La venida de Jesucristo quedó señalada con agua y sangre; no sólo con agua, sino con agua y sangre. El Espíritu mismo es testigo de esto, y el Espíritu es la verdad. Tres son los testigos: el Espíritu, el agua y la sangre; y los tres están de acuerdo.

1 Juan 5,6-8

Juan cita algunos de los testimonios que establecen quién es Jesús.
El agua simboliza el bautismo de Jesús, cuando Dios, por medio del Espíritu Santo baja en forma de paloma y lo declara como Hijo suyo, ungiéndolo para su ministerio. “Éste es mi Hijo amado, a quien he elegido.” (Mateo 3,17)
La sangre se refiere a la crucifixión, por medio de la cual Cristo completó su obra. Lo anunció en la última cena con los apóstoles (Mateo 26,26-29).
Agua y sangre son mencionados porque el ministerio de Jesús comenzó con su bautismo y terminó con su muerte.
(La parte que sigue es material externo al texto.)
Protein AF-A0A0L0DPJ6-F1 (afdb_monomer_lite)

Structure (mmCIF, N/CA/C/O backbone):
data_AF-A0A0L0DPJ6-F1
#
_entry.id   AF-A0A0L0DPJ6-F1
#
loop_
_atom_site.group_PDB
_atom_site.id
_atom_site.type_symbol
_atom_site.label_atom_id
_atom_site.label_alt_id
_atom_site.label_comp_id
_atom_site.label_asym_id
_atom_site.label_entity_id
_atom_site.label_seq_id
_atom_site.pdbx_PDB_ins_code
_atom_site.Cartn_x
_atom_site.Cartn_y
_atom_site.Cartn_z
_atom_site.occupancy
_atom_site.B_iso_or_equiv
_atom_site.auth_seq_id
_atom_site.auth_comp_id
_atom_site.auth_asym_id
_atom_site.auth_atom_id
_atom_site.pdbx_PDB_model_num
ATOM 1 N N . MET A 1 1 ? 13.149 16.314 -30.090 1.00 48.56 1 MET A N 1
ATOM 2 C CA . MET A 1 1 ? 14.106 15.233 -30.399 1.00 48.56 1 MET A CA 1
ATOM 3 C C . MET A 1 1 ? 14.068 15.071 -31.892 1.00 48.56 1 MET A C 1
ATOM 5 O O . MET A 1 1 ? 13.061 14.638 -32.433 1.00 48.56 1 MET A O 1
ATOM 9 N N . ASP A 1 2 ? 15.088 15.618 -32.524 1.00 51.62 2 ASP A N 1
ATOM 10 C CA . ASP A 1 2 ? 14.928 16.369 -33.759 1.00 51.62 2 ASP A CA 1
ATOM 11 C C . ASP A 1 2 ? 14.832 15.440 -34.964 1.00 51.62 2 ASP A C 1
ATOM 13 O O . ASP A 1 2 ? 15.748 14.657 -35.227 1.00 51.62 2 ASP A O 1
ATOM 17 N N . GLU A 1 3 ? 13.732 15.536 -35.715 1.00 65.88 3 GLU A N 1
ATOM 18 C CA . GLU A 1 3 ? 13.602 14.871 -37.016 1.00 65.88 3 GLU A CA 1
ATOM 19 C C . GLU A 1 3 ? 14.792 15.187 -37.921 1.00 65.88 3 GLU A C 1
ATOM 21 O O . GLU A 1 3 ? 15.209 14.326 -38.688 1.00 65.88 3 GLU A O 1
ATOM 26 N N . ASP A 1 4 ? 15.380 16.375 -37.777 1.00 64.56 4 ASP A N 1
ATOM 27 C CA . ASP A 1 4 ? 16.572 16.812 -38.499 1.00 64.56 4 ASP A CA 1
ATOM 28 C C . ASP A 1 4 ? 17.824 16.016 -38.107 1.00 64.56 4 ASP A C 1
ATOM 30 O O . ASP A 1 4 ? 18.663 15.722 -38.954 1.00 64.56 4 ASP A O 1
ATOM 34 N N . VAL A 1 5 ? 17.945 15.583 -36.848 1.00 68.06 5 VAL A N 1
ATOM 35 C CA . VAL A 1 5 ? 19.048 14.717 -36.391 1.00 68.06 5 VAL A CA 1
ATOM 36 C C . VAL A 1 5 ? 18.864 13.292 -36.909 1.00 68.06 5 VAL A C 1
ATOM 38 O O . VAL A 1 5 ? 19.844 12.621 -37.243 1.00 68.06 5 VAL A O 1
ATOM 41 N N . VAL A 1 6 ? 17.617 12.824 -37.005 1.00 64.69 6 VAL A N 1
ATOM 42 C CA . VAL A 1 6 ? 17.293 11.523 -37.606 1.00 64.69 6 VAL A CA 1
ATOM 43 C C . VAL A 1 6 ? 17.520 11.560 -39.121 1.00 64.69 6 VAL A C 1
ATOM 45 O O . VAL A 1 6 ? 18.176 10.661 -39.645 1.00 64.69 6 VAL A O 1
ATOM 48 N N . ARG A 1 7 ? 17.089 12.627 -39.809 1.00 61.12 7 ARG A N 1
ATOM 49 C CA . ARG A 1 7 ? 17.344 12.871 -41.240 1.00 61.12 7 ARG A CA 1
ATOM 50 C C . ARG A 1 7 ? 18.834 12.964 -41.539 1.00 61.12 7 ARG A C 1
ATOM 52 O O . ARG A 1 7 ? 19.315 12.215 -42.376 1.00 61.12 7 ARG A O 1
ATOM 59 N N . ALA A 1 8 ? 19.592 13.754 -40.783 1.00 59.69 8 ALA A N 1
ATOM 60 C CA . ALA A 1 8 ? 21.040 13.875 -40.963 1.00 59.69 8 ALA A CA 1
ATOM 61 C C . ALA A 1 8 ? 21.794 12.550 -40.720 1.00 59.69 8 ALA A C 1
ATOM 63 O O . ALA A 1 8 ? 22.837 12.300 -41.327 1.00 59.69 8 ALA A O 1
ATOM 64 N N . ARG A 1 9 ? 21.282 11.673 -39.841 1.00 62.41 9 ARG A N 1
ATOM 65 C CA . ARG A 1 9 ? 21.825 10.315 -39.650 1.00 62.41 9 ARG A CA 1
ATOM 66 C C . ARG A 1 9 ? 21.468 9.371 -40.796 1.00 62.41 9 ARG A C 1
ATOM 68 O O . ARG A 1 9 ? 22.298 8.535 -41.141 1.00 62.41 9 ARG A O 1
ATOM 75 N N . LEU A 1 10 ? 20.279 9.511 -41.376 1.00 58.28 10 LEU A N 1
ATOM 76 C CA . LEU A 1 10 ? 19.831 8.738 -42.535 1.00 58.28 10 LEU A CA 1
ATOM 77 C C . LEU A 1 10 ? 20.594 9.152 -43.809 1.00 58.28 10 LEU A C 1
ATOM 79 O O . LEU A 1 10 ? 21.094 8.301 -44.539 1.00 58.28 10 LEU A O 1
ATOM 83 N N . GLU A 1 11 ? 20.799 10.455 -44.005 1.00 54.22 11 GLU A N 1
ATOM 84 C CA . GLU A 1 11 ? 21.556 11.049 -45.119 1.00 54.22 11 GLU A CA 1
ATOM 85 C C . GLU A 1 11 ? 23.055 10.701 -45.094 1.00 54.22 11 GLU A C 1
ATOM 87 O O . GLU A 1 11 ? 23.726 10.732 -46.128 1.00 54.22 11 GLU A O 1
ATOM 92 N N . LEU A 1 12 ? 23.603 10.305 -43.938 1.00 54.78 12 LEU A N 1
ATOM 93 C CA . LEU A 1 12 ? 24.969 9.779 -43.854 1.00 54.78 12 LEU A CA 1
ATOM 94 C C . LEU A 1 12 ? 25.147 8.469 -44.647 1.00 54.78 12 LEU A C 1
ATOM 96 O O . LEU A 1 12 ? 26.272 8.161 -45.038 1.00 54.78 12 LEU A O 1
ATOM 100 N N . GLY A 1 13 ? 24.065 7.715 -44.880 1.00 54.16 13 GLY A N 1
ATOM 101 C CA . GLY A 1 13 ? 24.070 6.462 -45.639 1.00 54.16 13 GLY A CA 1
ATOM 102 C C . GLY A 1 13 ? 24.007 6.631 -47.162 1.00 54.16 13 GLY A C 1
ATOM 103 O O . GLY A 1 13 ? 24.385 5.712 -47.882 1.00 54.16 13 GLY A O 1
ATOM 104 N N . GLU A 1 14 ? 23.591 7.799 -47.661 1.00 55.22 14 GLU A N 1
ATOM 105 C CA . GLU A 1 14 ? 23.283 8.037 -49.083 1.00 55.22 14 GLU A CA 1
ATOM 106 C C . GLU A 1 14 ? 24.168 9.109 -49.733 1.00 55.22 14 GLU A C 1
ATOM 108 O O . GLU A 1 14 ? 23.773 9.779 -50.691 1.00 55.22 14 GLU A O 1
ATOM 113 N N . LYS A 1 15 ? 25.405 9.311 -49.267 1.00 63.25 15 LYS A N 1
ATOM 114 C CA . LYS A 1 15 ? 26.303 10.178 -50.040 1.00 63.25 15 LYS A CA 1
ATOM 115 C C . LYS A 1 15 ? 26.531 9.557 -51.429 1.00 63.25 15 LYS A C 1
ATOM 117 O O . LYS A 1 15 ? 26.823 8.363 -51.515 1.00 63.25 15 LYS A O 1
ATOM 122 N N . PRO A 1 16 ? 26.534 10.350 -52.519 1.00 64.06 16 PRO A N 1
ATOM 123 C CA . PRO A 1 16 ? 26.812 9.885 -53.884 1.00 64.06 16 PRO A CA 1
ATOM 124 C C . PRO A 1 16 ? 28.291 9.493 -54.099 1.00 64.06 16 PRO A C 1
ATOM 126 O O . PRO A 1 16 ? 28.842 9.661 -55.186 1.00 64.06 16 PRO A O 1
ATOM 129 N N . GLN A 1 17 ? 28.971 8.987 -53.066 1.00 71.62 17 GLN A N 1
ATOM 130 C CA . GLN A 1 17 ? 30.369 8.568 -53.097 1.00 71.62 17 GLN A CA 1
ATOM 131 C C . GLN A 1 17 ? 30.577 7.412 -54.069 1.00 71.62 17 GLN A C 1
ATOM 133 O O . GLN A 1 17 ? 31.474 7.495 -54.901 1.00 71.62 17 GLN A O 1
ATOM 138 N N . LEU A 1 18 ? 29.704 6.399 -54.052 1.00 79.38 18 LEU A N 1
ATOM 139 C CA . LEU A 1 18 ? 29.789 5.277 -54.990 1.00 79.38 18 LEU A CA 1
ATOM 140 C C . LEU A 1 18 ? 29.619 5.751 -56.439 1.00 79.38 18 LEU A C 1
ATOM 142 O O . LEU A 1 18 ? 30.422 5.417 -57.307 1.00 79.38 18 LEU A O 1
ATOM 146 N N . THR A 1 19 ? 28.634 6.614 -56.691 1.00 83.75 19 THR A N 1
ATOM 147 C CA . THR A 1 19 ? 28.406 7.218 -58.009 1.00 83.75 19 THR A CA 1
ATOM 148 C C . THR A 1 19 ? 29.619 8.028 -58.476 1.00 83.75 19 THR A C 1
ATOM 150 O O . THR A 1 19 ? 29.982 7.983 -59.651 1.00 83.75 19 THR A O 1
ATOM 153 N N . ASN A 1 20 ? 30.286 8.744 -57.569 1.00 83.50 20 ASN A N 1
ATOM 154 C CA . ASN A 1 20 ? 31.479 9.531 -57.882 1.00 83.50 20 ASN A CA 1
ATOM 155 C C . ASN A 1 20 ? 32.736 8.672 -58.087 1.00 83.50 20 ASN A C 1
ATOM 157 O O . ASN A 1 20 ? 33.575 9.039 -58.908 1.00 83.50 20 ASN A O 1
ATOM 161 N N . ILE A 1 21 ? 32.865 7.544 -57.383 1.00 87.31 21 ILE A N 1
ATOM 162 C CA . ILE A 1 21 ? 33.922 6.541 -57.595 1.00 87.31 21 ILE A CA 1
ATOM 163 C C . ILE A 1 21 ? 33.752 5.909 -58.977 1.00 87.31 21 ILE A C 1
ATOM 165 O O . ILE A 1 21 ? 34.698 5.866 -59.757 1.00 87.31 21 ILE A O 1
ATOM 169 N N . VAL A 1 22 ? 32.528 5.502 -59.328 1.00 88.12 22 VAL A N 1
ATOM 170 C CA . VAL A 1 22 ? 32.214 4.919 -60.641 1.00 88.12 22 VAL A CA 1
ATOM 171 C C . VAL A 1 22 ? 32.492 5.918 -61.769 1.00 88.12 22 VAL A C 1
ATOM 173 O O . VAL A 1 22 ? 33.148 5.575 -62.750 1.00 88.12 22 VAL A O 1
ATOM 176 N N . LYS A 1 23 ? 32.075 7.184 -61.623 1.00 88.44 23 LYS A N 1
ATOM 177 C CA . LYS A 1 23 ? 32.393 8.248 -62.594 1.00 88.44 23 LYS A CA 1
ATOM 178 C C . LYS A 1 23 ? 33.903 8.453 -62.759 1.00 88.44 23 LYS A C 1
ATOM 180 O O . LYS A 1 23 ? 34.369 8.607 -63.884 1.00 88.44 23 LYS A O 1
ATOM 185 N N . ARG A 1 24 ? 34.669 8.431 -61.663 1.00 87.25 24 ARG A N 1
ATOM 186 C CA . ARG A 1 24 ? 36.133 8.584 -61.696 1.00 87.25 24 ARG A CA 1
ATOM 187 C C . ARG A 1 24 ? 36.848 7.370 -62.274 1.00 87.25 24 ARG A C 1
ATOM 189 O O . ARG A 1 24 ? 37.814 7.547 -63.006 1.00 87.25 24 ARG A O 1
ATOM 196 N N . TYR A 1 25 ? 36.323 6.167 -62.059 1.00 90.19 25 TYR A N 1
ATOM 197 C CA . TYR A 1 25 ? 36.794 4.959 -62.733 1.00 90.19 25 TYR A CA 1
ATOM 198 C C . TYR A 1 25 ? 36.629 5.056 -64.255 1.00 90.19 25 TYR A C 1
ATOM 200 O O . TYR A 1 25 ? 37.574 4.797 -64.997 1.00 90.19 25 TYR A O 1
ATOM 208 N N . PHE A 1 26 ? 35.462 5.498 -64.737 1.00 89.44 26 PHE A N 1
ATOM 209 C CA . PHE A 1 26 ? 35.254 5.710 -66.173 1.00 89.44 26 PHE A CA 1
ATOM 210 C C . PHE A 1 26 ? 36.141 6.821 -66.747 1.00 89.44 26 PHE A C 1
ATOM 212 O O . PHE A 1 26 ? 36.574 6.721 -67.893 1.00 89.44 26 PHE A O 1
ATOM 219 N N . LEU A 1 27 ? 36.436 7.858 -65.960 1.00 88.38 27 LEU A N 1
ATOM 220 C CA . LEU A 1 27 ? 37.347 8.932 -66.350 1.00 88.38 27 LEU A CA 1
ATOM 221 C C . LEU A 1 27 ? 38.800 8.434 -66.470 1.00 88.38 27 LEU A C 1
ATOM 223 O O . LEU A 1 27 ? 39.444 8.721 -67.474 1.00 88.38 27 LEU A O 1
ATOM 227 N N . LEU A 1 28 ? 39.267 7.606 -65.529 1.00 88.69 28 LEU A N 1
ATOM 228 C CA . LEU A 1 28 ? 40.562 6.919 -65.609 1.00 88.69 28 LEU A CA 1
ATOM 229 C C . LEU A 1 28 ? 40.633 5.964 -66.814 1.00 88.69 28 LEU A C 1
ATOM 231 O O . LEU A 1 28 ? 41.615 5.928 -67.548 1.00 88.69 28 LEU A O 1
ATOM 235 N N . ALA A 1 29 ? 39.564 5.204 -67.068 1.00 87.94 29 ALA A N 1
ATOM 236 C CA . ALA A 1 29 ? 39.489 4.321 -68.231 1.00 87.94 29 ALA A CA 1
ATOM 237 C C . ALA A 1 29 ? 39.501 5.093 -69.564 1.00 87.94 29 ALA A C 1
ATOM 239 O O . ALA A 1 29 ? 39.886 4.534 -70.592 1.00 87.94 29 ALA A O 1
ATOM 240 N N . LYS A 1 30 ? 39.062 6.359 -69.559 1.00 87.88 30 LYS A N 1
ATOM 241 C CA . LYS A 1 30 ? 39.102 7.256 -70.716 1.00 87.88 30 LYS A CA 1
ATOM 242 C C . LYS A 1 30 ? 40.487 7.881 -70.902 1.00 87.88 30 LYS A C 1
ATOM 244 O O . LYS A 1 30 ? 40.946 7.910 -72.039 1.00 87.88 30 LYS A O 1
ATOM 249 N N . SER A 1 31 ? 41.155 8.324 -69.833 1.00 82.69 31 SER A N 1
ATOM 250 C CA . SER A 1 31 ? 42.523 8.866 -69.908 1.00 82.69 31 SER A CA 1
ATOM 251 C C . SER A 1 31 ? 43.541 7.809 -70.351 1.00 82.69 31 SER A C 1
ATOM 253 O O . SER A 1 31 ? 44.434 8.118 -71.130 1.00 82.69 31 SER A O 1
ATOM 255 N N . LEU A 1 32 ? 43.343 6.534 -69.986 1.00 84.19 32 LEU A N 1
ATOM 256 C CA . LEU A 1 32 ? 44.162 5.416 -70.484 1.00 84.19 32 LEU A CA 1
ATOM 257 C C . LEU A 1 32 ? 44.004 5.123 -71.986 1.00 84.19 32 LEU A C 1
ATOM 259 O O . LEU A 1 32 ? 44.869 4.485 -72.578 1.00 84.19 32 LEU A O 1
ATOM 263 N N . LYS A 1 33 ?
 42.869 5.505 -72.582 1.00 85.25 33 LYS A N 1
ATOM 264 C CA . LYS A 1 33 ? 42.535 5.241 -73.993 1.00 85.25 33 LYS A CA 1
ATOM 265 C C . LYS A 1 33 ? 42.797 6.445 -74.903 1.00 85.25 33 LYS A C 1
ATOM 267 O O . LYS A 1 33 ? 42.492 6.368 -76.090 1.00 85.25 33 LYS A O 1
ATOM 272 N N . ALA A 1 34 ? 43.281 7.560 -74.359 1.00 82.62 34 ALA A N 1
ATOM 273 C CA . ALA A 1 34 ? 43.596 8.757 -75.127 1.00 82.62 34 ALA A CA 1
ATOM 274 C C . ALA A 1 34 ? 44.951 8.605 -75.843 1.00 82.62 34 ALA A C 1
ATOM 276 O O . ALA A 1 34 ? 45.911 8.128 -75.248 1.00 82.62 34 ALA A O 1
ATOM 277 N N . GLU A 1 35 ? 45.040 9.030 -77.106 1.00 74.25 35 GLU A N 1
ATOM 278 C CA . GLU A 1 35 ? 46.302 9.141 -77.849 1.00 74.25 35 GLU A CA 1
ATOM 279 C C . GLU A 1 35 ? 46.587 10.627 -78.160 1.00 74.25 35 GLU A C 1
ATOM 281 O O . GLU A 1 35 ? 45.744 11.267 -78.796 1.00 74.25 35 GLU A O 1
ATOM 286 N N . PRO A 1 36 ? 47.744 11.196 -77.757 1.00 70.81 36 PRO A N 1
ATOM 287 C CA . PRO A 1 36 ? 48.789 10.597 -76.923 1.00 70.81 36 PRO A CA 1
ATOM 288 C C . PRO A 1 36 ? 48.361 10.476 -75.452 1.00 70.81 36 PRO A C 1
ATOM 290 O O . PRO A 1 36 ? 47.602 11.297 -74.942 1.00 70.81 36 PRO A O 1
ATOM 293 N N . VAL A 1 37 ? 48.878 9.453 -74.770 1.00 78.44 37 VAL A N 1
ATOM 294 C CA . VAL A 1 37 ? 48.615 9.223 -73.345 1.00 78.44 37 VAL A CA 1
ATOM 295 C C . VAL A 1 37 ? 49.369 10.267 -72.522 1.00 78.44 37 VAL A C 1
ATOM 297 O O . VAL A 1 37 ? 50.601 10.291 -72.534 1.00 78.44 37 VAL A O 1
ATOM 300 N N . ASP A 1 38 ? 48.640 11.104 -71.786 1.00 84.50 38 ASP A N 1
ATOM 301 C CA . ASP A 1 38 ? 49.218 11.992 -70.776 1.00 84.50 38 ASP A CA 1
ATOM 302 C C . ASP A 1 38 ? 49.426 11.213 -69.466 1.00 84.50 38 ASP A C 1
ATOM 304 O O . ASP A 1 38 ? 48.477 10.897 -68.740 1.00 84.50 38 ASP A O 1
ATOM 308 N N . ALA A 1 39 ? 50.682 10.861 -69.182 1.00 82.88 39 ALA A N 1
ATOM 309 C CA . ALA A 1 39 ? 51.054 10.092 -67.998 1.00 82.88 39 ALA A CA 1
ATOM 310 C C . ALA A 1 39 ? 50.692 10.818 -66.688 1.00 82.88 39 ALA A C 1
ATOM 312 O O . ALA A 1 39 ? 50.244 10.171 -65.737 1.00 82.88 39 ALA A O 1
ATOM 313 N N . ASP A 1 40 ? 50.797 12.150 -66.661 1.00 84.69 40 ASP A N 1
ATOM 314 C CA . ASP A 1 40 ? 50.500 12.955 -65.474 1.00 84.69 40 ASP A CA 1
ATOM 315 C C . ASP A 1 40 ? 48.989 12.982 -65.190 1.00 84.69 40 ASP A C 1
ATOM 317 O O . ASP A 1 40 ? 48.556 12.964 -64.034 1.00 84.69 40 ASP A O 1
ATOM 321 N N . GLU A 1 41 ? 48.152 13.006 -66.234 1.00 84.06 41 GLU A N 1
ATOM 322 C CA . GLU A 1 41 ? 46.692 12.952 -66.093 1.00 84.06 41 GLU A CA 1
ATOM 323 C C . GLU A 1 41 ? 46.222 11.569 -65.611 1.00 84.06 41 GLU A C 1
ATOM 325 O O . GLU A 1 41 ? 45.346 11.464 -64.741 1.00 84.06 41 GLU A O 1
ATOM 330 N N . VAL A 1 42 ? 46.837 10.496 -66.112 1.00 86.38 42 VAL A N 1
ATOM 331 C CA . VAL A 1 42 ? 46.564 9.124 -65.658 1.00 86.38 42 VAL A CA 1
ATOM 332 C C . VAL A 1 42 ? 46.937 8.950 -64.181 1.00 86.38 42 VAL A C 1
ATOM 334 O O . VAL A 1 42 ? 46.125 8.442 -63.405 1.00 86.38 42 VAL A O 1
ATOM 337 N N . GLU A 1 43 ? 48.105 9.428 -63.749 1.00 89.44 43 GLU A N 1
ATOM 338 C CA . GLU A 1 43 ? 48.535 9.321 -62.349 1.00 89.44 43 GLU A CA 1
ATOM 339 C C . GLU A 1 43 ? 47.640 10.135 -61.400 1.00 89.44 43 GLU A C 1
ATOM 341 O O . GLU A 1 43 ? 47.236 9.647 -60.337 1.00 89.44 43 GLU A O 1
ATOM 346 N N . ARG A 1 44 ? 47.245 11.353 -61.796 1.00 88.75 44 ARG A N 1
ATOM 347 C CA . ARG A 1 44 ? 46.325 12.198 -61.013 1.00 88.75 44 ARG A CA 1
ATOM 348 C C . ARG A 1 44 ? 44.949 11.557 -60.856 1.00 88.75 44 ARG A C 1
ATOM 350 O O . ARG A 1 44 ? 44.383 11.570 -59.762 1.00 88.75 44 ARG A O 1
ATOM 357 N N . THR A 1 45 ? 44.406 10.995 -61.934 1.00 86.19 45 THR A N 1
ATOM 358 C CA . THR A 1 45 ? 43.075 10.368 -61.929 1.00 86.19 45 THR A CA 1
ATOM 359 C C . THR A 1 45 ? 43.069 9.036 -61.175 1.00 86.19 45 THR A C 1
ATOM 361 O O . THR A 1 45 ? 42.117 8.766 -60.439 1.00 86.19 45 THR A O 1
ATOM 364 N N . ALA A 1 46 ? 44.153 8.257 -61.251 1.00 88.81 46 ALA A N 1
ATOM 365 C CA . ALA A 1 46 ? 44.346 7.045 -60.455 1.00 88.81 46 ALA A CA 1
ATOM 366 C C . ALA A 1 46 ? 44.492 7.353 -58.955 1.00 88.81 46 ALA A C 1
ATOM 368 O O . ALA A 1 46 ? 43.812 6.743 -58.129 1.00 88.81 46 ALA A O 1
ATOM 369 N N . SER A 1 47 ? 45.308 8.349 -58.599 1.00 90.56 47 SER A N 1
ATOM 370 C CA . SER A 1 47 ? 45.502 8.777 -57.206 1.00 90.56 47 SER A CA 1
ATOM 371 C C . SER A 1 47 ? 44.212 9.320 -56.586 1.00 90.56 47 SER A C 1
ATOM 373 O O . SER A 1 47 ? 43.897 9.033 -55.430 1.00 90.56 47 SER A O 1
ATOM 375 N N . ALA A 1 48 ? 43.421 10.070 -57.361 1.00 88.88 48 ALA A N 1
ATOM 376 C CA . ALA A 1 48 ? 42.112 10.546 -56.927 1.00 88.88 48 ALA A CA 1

Esta verdad es sumamente importante, porque si sólo hubiera muerto como hombre, su sacrificio no habría servido para borrar el pecado humano, no habría podido llevar sobre sí los pecados del mundo, y el cristianismo sería sólo una religión vacía. Sólo un acto de Dios pudo anular el castigo que estaba reservado a nosotros por nuestros pecados.
El Espíritu Santo es la verdad, no puede mentir, por eso su testimonio es seguro.
Nuestra certeza se basa en la promesa de Dios que nos ha dado vida eterna por medio de su Hijo. Eso es cierto ya sea que nos sintamos cerca o lejos de Él.
Sabemos que tenemos vida eterna porque creemos en la verdad de Dios. La vida eterna es la vida con y en Cristo. La vida y Jesucristo van juntos.
Que podamos ser testigos del amor de Cristo que viene a nuestras vidas, ese Cristo que se entregó por completo por nosotros, para que tengamos vida eterna y demos testimonio de su salvación.